**Aim of the exercise**. Write out, word for word, every line in the data below from the one containing "ATOM 13 O O" to the one containing "ATOM 36 C CA", both of them included.

**Supplied material**.
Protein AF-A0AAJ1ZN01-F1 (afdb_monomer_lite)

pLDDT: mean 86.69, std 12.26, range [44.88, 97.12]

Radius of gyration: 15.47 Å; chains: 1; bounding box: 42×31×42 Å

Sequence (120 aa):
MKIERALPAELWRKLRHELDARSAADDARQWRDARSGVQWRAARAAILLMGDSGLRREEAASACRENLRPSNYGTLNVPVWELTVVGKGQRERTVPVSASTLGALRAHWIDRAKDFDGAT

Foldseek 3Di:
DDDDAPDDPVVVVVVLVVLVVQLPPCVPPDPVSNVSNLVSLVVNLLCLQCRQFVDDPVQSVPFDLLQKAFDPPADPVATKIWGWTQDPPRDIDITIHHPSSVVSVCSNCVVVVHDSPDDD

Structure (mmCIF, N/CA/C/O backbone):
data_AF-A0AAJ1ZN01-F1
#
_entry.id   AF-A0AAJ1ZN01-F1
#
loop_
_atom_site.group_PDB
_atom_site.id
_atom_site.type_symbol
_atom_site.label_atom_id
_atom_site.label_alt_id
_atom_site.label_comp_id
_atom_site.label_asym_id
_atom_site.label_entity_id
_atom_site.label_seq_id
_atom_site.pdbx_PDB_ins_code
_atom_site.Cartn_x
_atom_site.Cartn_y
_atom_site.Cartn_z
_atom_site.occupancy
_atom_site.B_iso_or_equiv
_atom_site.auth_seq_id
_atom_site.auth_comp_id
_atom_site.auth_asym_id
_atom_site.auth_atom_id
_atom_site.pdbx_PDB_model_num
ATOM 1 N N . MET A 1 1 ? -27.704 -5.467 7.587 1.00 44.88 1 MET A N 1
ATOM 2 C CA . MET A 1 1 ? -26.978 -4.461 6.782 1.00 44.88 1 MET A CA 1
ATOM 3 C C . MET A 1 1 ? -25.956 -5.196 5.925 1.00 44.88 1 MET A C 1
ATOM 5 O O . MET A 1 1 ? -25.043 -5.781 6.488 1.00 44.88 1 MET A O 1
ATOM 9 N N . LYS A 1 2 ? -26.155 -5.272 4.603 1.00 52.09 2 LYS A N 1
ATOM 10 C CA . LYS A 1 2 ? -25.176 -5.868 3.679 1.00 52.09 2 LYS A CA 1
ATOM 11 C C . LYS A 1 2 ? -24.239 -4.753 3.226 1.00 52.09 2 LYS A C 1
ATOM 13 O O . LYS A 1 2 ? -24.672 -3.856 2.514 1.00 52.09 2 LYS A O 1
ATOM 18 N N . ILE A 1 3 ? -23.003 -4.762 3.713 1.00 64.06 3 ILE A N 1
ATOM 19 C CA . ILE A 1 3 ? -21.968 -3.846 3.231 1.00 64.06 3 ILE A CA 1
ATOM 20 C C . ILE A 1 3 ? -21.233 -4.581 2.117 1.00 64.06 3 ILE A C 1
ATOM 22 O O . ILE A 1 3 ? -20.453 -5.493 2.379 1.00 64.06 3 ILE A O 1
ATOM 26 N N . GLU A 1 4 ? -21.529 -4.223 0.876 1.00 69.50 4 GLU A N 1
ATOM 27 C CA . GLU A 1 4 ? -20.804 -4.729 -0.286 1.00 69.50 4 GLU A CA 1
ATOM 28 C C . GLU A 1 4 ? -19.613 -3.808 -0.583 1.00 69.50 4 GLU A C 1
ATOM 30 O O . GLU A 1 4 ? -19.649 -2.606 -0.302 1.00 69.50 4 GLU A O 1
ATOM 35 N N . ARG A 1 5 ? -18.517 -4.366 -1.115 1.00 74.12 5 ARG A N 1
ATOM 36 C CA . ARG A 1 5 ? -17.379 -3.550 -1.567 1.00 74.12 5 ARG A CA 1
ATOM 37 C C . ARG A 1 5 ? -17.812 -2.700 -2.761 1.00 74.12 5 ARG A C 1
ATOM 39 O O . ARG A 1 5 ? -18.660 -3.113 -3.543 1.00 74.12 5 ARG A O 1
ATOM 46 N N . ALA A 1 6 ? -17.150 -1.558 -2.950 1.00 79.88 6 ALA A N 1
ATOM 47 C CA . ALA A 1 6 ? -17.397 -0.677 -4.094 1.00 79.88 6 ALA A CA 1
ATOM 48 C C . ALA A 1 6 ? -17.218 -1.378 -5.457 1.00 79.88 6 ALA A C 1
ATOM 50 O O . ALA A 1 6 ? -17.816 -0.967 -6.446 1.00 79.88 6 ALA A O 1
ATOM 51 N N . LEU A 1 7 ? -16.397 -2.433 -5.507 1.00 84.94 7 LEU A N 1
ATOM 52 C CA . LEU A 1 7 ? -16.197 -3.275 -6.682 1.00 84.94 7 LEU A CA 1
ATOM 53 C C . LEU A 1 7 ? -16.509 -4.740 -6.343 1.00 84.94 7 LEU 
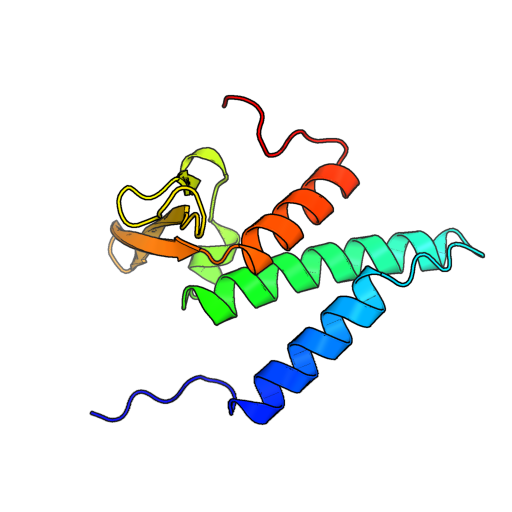A C 1
ATOM 55 O O . LEU A 1 7 ? -16.088 -5.212 -5.279 1.00 84.94 7 LEU A O 1
ATOM 59 N N . PRO A 1 8 ? -17.153 -5.493 -7.256 1.00 91.69 8 PRO A N 1
ATOM 60 C CA . PRO A 1 8 ? -17.263 -6.943 -7.145 1.00 91.69 8 PRO A CA 1
ATOM 61 C C . PRO A 1 8 ? -15.888 -7.604 -6.997 1.00 91.69 8 PRO A C 1
ATOM 63 O O . PRO A 1 8 ? -14.902 -7.145 -7.578 1.00 91.69 8 PRO A O 1
ATOM 66 N N . ALA A 1 9 ? -15.818 -8.717 -6.263 1.00 89.81 9 ALA A N 1
ATOM 67 C CA . ALA A 1 9 ? -14.554 -9.395 -5.959 1.00 89.81 9 ALA A CA 1
ATOM 68 C C . ALA A 1 9 ? -13.760 -9.798 -7.217 1.00 89.81 9 ALA A C 1
ATOM 70 O O . ALA A 1 9 ? -12.540 -9.632 -7.257 1.00 89.81 9 ALA A O 1
ATOM 71 N N . GLU A 1 10 ? -14.452 -10.268 -8.258 1.00 93.69 10 GLU A N 1
ATOM 72 C CA . GLU A 1 10 ? -13.852 -10.612 -9.553 1.00 93.69 10 GLU A CA 1
ATOM 73 C C . GLU A 1 10 ? -13.215 -9.396 -10.233 1.00 93.69 10 GLU A C 1
ATOM 75 O O . GLU A 1 10 ? -12.064 -9.445 -10.671 1.00 93.69 10 GLU A O 1
ATOM 80 N N . LEU A 1 11 ? -13.936 -8.270 -10.261 1.00 93.88 11 LEU A N 1
ATOM 81 C CA . LEU A 1 11 ? -13.445 -7.035 -10.866 1.00 93.88 11 LEU A CA 1
ATOM 82 C C . LEU A 1 11 ? -12.261 -6.464 -10.079 1.00 93.88 11 LEU A C 1
ATOM 84 O O . LEU A 1 11 ? -11.282 -6.027 -10.680 1.00 93.88 11 LEU A O 1
ATOM 88 N N . TRP A 1 12 ? -12.305 -6.538 -8.746 1.00 92.88 12 TRP A N 1
ATOM 89 C CA . TRP A 1 12 ? -11.173 -6.173 -7.895 1.00 92.88 12 TRP A CA 1
ATOM 90 C C . TRP A 1 12 ? -9.937 -7.027 -8.193 1.00 92.88 12 TRP A C 1
ATOM 92 O O . TRP A 1 12 ? -8.834 -6.498 -8.329 1.00 92.88 12 TRP A O 1
ATOM 102 N N . ARG A 1 13 ? -10.100 -8.347 -8.348 1.00 94.38 13 ARG A N 1
ATOM 103 C CA . ARG A 1 13 ? -8.984 -9.247 -8.670 1.00 94.38 13 ARG A CA 1
ATOM 104 C C . ARG A 1 13 ? -8.371 -8.923 -10.031 1.00 94.38 13 ARG A C 1
ATOM 106 O O . ARG A 1 13 ? -7.150 -8.826 -10.123 1.00 94.38 13 ARG A O 1
ATOM 113 N N . LYS A 1 14 ? -9.208 -8.693 -11.048 1.00 96.19 14 LYS A N 1
ATOM 114 C CA . LYS A 1 14 ? -8.762 -8.292 -12.390 1.00 96.19 14 LYS A CA 1
ATOM 115 C C . LYS A 1 14 ? -8.020 -6.953 -12.372 1.00 96.19 14 LYS A C 1
ATOM 117 O O . LYS A 1 14 ? -6.962 -6.841 -12.981 1.00 96.19 14 LYS A O 1
ATOM 122 N N . LEU A 1 15 ? -8.540 -5.963 -11.643 1.00 95.12 15 LEU A N 1
ATOM 123 C CA . LEU A 1 15 ? -7.891 -4.660 -11.488 1.00 95.12 15 LEU A CA 1
ATOM 124 C C . LEU A 1 15 ? -6.502 -4.794 -10.856 1.00 95.12 15 LEU A C 1
ATOM 126 O O . LEU A 1 15 ? -5.552 -4.208 -11.365 1.00 95.12 15 LEU A O 1
ATOM 130 N N . ARG A 1 16 ? -6.368 -5.578 -9.777 1.00 95.12 16 ARG A N 1
ATOM 131 C CA . ARG A 1 16 ? -5.062 -5.805 -9.137 1.00 95.12 16 ARG A CA 1
ATOM 132 C C . ARG A 1 16 ? -4.056 -6.425 -10.102 1.00 95.12 16 ARG A C 1
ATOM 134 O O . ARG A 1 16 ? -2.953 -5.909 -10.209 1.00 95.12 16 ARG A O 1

**Written response**.
ATOM 13 O O . LYS A 1 2 ? -24.672 -3.856 2.514 1.00 52.09 2 LYS A O 1
ATOM 18 N N . ILE A 1 3 ? -23.003 -4.762 3.713 1.00 64.06 3 ILE A N 1
ATOM 19 C CA . ILE A 1 3 ? -21.968 -3.846 3.231 1.00 64.06 3 ILE A CA 1
ATOM 20 C C . ILE A 1 3 ? -21.233 -4.581 2.117 1.00 64.06 3 ILE A C 1
ATOM 22 O O . ILE A 1 3 ? -20.453 -5.493 2.379 1.00 64.06 3 ILE A O 1
ATOM 26 N N . GLU A 1 4 ? -21.529 -4.223 0.876 1.00 69.50 4 GLU A N 1
ATOM 27 C CA . GLU A 1 4 ? -20.804 -4.729 -0.286 1.00 69.50 4 GLU A CA 1
ATOM 28 C C . GLU A 1 4 ? -19.613 -3.808 -0.583 1.00 69.50 4 GLU A C 1
ATOM 30 O O . GLU A 1 4 ? -19.649 -2.606 -0.302 1.00 69.50 4 GLU A O 1
ATOM 35 N N . ARG A 1 5 ? -18.517 -4.366 -1.115 1.00 74.12 5 ARG A N 1
ATOM 36 C CA . ARG A 1 5 ? -17.379 -3.550 -1.567 1.00 74.12 5 ARG A CA 1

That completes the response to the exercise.